EXCERPTED DATA.
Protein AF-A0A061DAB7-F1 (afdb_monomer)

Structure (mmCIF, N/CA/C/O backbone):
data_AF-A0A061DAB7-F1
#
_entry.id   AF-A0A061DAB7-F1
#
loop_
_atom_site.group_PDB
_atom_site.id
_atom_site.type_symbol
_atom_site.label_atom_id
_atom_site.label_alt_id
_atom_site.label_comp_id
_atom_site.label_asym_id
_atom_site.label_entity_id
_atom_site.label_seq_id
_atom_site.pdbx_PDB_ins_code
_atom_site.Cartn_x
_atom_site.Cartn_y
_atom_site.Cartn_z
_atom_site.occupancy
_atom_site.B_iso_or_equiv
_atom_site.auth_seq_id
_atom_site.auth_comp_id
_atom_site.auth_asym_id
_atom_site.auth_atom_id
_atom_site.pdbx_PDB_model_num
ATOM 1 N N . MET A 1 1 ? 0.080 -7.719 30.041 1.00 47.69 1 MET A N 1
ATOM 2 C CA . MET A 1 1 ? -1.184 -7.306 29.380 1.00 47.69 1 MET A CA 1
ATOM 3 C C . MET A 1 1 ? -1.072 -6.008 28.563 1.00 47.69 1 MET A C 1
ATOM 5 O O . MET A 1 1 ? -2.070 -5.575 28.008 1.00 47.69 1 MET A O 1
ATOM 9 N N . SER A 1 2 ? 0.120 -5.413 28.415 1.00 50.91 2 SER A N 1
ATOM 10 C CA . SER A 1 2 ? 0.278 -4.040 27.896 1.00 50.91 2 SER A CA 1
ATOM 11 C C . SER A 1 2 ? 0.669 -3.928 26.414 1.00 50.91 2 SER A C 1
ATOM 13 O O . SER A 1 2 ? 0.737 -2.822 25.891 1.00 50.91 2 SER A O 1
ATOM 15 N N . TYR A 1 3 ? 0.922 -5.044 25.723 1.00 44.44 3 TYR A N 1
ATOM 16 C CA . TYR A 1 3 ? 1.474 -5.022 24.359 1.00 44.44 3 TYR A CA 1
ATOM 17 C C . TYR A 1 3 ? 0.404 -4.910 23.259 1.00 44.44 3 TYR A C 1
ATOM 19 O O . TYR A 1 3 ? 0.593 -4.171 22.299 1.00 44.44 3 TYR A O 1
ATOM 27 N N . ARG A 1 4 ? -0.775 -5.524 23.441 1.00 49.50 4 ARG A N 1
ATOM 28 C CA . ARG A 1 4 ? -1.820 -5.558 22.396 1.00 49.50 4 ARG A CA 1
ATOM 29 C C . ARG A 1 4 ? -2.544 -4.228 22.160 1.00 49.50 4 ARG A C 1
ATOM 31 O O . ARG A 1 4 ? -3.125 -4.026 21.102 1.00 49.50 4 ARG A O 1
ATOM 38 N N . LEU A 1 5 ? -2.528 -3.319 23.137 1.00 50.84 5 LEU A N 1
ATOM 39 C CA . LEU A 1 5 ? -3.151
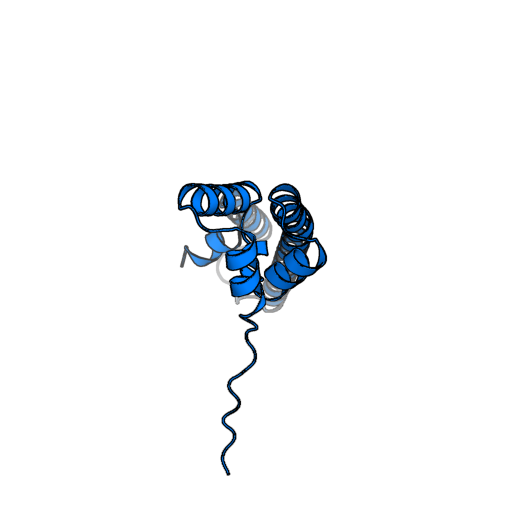 -1.995 22.998 1.00 50.84 5 LEU A CA 1
ATOM 40 C C . LEU A 1 5 ? -2.261 -1.024 22.211 1.00 50.84 5 LEU A C 1
ATOM 42 O O . LEU A 1 5 ? -2.775 -0.161 21.504 1.00 50.84 5 LEU A O 1
ATOM 46 N N . ARG A 1 6 ? -0.936 -1.208 22.279 1.00 47.09 6 ARG A N 1
ATOM 47 C CA . ARG A 1 6 ? 0.034 -0.381 21.552 1.00 47.09 6 ARG A CA 1
ATOM 48 C C . ARG A 1 6 ? 0.044 -0.703 20.055 1.00 47.09 6 ARG A C 1
ATOM 50 O O . ARG A 1 6 ? 0.091 0.211 19.243 1.00 47.09 6 ARG A O 1
ATOM 57 N N . GLU A 1 7 ? -0.107 -1.978 19.696 1.00 52.59 7 GLU A N 1
ATOM 58 C CA . GLU A 1 7 ? -0.284 -2.439 18.304 1.00 52.59 7 GLU A CA 1
ATOM 59 C C . GLU A 1 7 ? -1.623 -1.997 17.685 1.00 52.59 7 GLU A C 1
ATOM 61 O O . GLU A 1 7 ? -1.782 -1.958 16.466 1.00 52.59 7 GLU A O 1
ATOM 66 N N . ALA A 1 8 ? -2.606 -1.630 18.512 1.00 55.34 8 ALA A N 1
ATOM 67 C CA . ALA A 1 8 ? -3.881 -1.087 18.050 1.00 55.34 8 ALA A CA 1
ATOM 68 C C . ALA A 1 8 ? -3.821 0.419 17.722 1.00 55.34 8 ALA A C 1
ATOM 70 O O . ALA A 1 8 ? -4.839 0.980 17.319 1.00 55.34 8 ALA A O 1
ATOM 71 N N . GLY A 1 9 ? -2.660 1.069 17.885 1.00 56.56 9 GLY A N 1
ATOM 72 C CA . GLY A 1 9 ? -2.487 2.505 17.646 1.00 56.56 9 GLY A CA 1
ATOM 73 C C . GLY A 1 9 ? -3.166 3.394 18.691 1.00 56.56 9 GLY A C 1
ATOM 74 O O . GLY A 1 9 ? -3.277 4.597 18.485 1.00 56.56 9 GLY A O 1
ATOM 75 N N . ILE A 1 10 ? -3.628 2.818 19.806 1.00 62.62 10 ILE A N 1
ATOM 76 C CA . ILE A 1 10 ? -4.259 3.568 20.891 1.00 62.62 10 ILE A CA 1
ATOM 77 C C . ILE A 1 10 ? -3.142 4.156 21.748 1.00 62.62 10 ILE A C 1
ATOM 79 O O . ILE A 1 10 ? -2.347 3.428 22.351 1.00 62.62 10 ILE A O 1
ATOM 83 N N . SER A 1 11 ? -3.068 5.483 21.791 1.00 70.69 11 SER A N 1
ATOM 84 C CA . SER A 1 11 ? -2.034 6.162 22.562 1.00 70.69 11 SER A CA 1
ATOM 85 C C . SER A 1 11 ? -2.256 5.956 24.062 1.00 70.69 11 SER A C 1
ATOM 87 O O . SER A 1 11 ? -3.386 5.910 24.556 1.00 70.69 11 SER A O 1
ATOM 89 N N . SER A 1 12 ? -1.169 5.899 24.834 1.00 68.31 12 SER A N 1
ATOM 90 C CA . SER A 1 12 ? -1.253 5.853 26.300 1.00 68.31 12 SER A CA 1
ATOM 91 C C . SER A 1 12 ? -2.067 7.027 26.862 1.00 68.31 12 SER A C 1
ATOM 93 O O . SER A 1 12 ? -2.734 6.882 27.883 1.00 68.31 12 SER A O 1
ATOM 95 N N . ALA A 1 13 ? -2.061 8.175 26.175 1.00 69.19 13 ALA A N 1
ATOM 96 C CA . ALA A 1 13 ? -2.859 9.343 26.525 1.00 69.19 13 ALA A CA 1
ATOM 
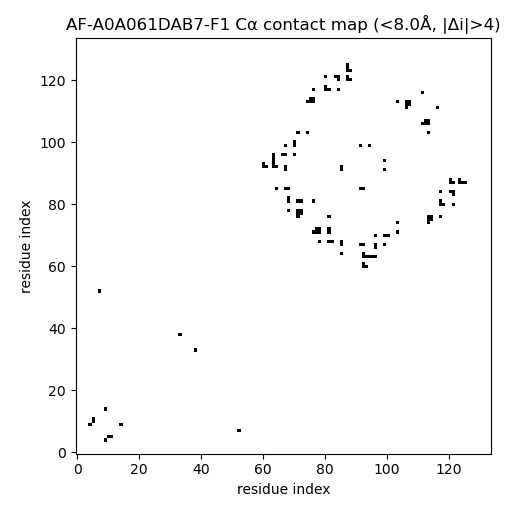97 C C . ALA A 1 13 ? -4.369 9.090 26.373 1.00 69.19 13 ALA A C 1
ATOM 99 O O . ALA A 1 13 ? -5.121 9.420 27.287 1.00 69.19 13 ALA A O 1
ATOM 100 N N . GLU A 1 14 ? -4.815 8.455 25.284 1.00 67.12 14 GLU A N 1
ATOM 101 C CA . GLU A 1 14 ? -6.224 8.086 25.070 1.00 67.12 14 GLU A CA 1
ATOM 102 C C . GLU A 1 14 ? -6.708 7.046 26.083 1.00 67.12 14 GLU A C 1
ATOM 104 O O . GLU A 1 14 ? -7.815 7.170 26.606 1.00 67.12 14 GLU A O 1
ATOM 109 N N . ILE A 1 15 ? -5.862 6.071 26.434 1.00 71.19 15 ILE A N 1
ATOM 110 C CA . ILE A 1 15 ? -6.177 5.075 27.471 1.00 71.19 15 ILE A CA 1
ATOM 111 C C . ILE A 1 15 ? -6.379 5.769 28.822 1.00 71.19 15 ILE A C 1
ATOM 113 O O . ILE A 1 15 ? -7.366 5.523 29.514 1.00 71.19 15 ILE A O 1
ATOM 117 N N . VAL A 1 16 ? -5.471 6.675 29.195 1.00 72.50 16 VAL A N 1
ATOM 118 C CA . VAL A 1 16 ? -5.562 7.419 30.459 1.00 72.50 16 VAL A CA 1
ATOM 119 C C . VAL A 1 16 ? -6.755 8.381 30.451 1.00 72.50 16 VAL A C 1
ATOM 121 O O . VAL A 1 16 ? -7.414 8.531 31.479 1.00 72.50 16 VAL A O 1
ATOM 124 N N . GLN A 1 17 ? -7.067 9.003 29.311 1.00 70.19 17 GLN A N 1
ATOM 125 C CA . GLN A 1 17 ? -8.245 9.855 29.143 1.00 70.19 17 GLN A CA 1
ATOM 126 C C . GLN A 1 17 ? -9.531 9.039 29.342 1.00 70.19 17 GLN A C 1
ATOM 128 O O . GLN A 1 17 ? -10.362 9.428 30.158 1.00 70.19 17 GLN A O 1
ATOM 133 N N . MET A 1 18 ? -9.656 7.872 28.695 1.00 68.69 18 MET A N 1
ATOM 134 C CA . MET A 1 18 ? -10.793 6.955 28.861 1.00 68.69
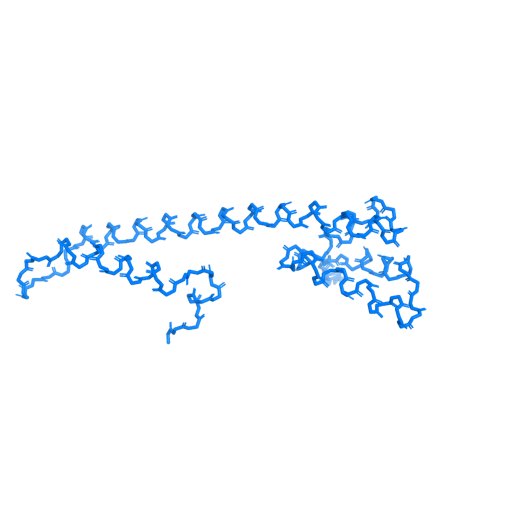 18 MET A CA 1
ATOM 135 C C . MET A 1 18 ? -10.952 6.490 30.310 1.00 68.69 18 MET A C 1
ATOM 137 O O . MET A 1 18 ? -12.056 6.527 30.851 1.00 68.69 18 MET A O 1
ATOM 141 N N . LEU A 1 19 ? -9.855 6.095 30.963 1.00 72.81 19 LEU A N 1
ATOM 142 C CA . LEU A 1 19 ? -9.874 5.683 32.368 1.00 72.81 19 LEU A CA 1
ATOM 143 C C . LEU A 1 19 ? -10.281 6.835 33.294 1.00 72.81 19 LEU A C 1
ATOM 145 O O . LEU A 1 19 ? -11.046 6.616 34.229 1.00 72.81 19 LEU A O 1
ATOM 149 N N . ARG A 1 20 ? -9.831 8.070 33.027 1.00 70.38 20 ARG A N 1
ATOM 150 C CA . ARG A 1 20 ? -10.266 9.261 33.774 1.00 70.38 20 ARG A CA 1
ATOM 151 C C . ARG A 1 20 ? -11.755 9.540 33.583 1.00 70.38 20 ARG A C 1
ATOM 153 O O . ARG A 1 20 ? -12.442 9.771 34.571 1.00 70.38 20 ARG A O 1
ATOM 160 N N . THR A 1 21 ? -12.264 9.473 32.354 1.00 65.88 21 THR A N 1
ATOM 161 C CA . THR A 1 21 ? -13.692 9.680 32.067 1.00 65.88 21 THR A CA 1
ATOM 162 C C . THR A 1 21 ? -14.568 8.627 32.747 1.00 65.88 21 THR A C 1
ATOM 164 O O . THR A 1 21 ? -15.628 8.960 33.268 1.00 65.88 21 THR A O 1
ATOM 167 N N . LEU A 1 22 ? -14.114 7.372 32.805 1.00 62.22 22 LEU A N 1
ATOM 168 C CA . LEU A 1 22 ? -14.805 6.304 33.533 1.00 62.22 22 LEU A CA 1
ATOM 169 C C . LEU A 1 22 ? -14.779 6.543 35.049 1.00 62.22 22 LEU A C 1
ATOM 171 O O . LEU A 1 22 ? -15.814 6.439 35.697 1.00 62.22 22 LEU A O 1
ATOM 175 N N . ARG A 1 23 ? -13.624 6.934 35.603 1.00 57.00 23 ARG A N 1
ATOM 176 C CA . ARG A 1 23 ? -13.437 7.136 37.048 1.00 57.00 23 ARG A CA 1
ATOM 177 C C . ARG A 1 23 ? -14.187 8.351 37.600 1.00 57.00 23 ARG A C 1
ATOM 179 O O . ARG A 1 23 ? -14.603 8.326 38.751 1.00 57.00 23 ARG A O 1
ATOM 186 N N . CYS A 1 24 ? -14.382 9.400 36.799 1.00 50.06 24 CYS A N 1
ATOM 187 C CA . CYS A 1 24 ? -15.176 10.564 37.208 1.00 50.06 24 CYS A CA 1
ATOM 188 C C . CYS A 1 24 ? -16.683 10.265 37.299 1.00 50.06 24 CYS A C 1
ATOM 190 O O . CYS A 1 24 ? -17.392 10.973 38.007 1.00 50.06 24 CYS A O 1
ATOM 192 N N . ASN A 1 25 ? -17.166 9.213 36.630 1.00 52.75 25 ASN A N 1
ATOM 193 C CA . ASN A 1 25 ? -18.576 8.817 36.670 1.00 52.75 25 ASN A CA 1
ATOM 194 C C . ASN A 1 25 ? -18.898 7.839 37.813 1.00 52.75 25 ASN A C 1
ATOM 196 O O . ASN A 1 25 ? -20.069 7.614 38.098 1.00 52.75 25 ASN A O 1
ATOM 200 N N . THR A 1 26 ? -17.884 7.257 38.462 1.00 50.66 26 THR A N 1
ATOM 201 C CA . THR A 1 26 ? -18.033 6.220 39.499 1.00 50.66 26 THR A CA 1
ATOM 202 C C . THR A 1 26 ? -17.718 6.728 40.907 1.00 50.66 26 THR A C 1
ATOM 204 O O . THR A 1 26 ? -17.338 5.946 41.774 1.00 50.66 26 THR A O 1
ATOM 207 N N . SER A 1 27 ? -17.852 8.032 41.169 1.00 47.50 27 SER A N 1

REQUIRED WORK. Among the entries above, copy exactly the stretch from the line holding "ATOM 110 C CA" through the line holding "ATOM 150 C CA", leaving out any pictures.

SOLUTION TO THIS PROBLEM.
ATOM 110 C CA . ILE A 1 15 ? -6.177 5.075 27.471 1.00 71.19 15 ILE A CA 1
ATOM 111 C C . ILE A 1 15 ? -6.379 5.769 28.822 1.00 71.19 15 ILE A C 1
ATOM 113 O O . ILE A 1 15 ? -7.366 5.523 29.514 1.00 71.19 15 ILE A O 1
ATOM 117 N N . VAL A 1 16 ? -5.471 6.675 29.195 1.00 72.50 16 VAL A N 1
ATOM 118 C CA . VAL A 1 16 ? -5.562 7.419 30.459 1.00 72.50 16 VAL A CA 1
ATOM 119 C C . VAL A 1 16 ? -6.755 8.381 30.451 1.00 72.50 16 VAL A C 1
ATOM 121 O O . VAL A 1 16 ? -7.414 8.531 31.479 1.00 72.50 16 VAL A O 1
ATOM 124 N N . GLN A 1 17 ? -7.067 9.003 29.311 1.00 70.19 17 GLN A N 1
ATOM 125 C CA . GLN A 1 17 ? -8.245 9.855 29.143 1.00 70.19 17 GLN A CA 1
ATOM 126 C C . GLN A 1 17 ? -9.531 9.039 29.342 1.00 70.19 17 GLN A C 1
ATOM 128 O O . GLN A 1 17 ? -10.362 9.428 30.158 1.00 70.19 17 GLN A O 1
ATOM 133 N N . MET A 1 18 ? -9.656 7.872 28.695 1.00 68.69 18 MET A N 1
ATOM 134 C CA . MET A 1 18 ? -10.793 6.955 28.861 1.00 68.69
 18 MET A CA 1
ATOM 135 C C . MET A 1 18 ? -10.952 6.490 30.310 1.00 68.69 18 MET A C 1
ATOM 137 O O . MET A 1 18 ? -12.056 6.527 30.851 1.00 68.69 18 MET A O 1
ATOM 141 N N . LEU A 1 19 ? -9.855 6.095 30.963 1.00 72.81 19 LEU A N 1
ATOM 142 C CA . LEU A 1 19 ? -9.874 5.683 32.368 1.00 72.81 19 LEU A CA 1
ATOM 143 C C . LEU A 1 19 ? -10.281 6.835 33.294 1.00 72.81 19 LEU A C 1
ATOM 145 O O . LEU A 1 19 ? -11.046 6.616 34.229 1.00 72.81 19 LEU A O 1
ATOM 149 N N . ARG A 1 20 ? -9.831 8.070 33.027 1.00 70.38 20 ARG A N 1
ATOM 150 C CA . ARG A 1 20 ? -10.266 9.261 33.774 1.00 70.38 20 ARG A CA 1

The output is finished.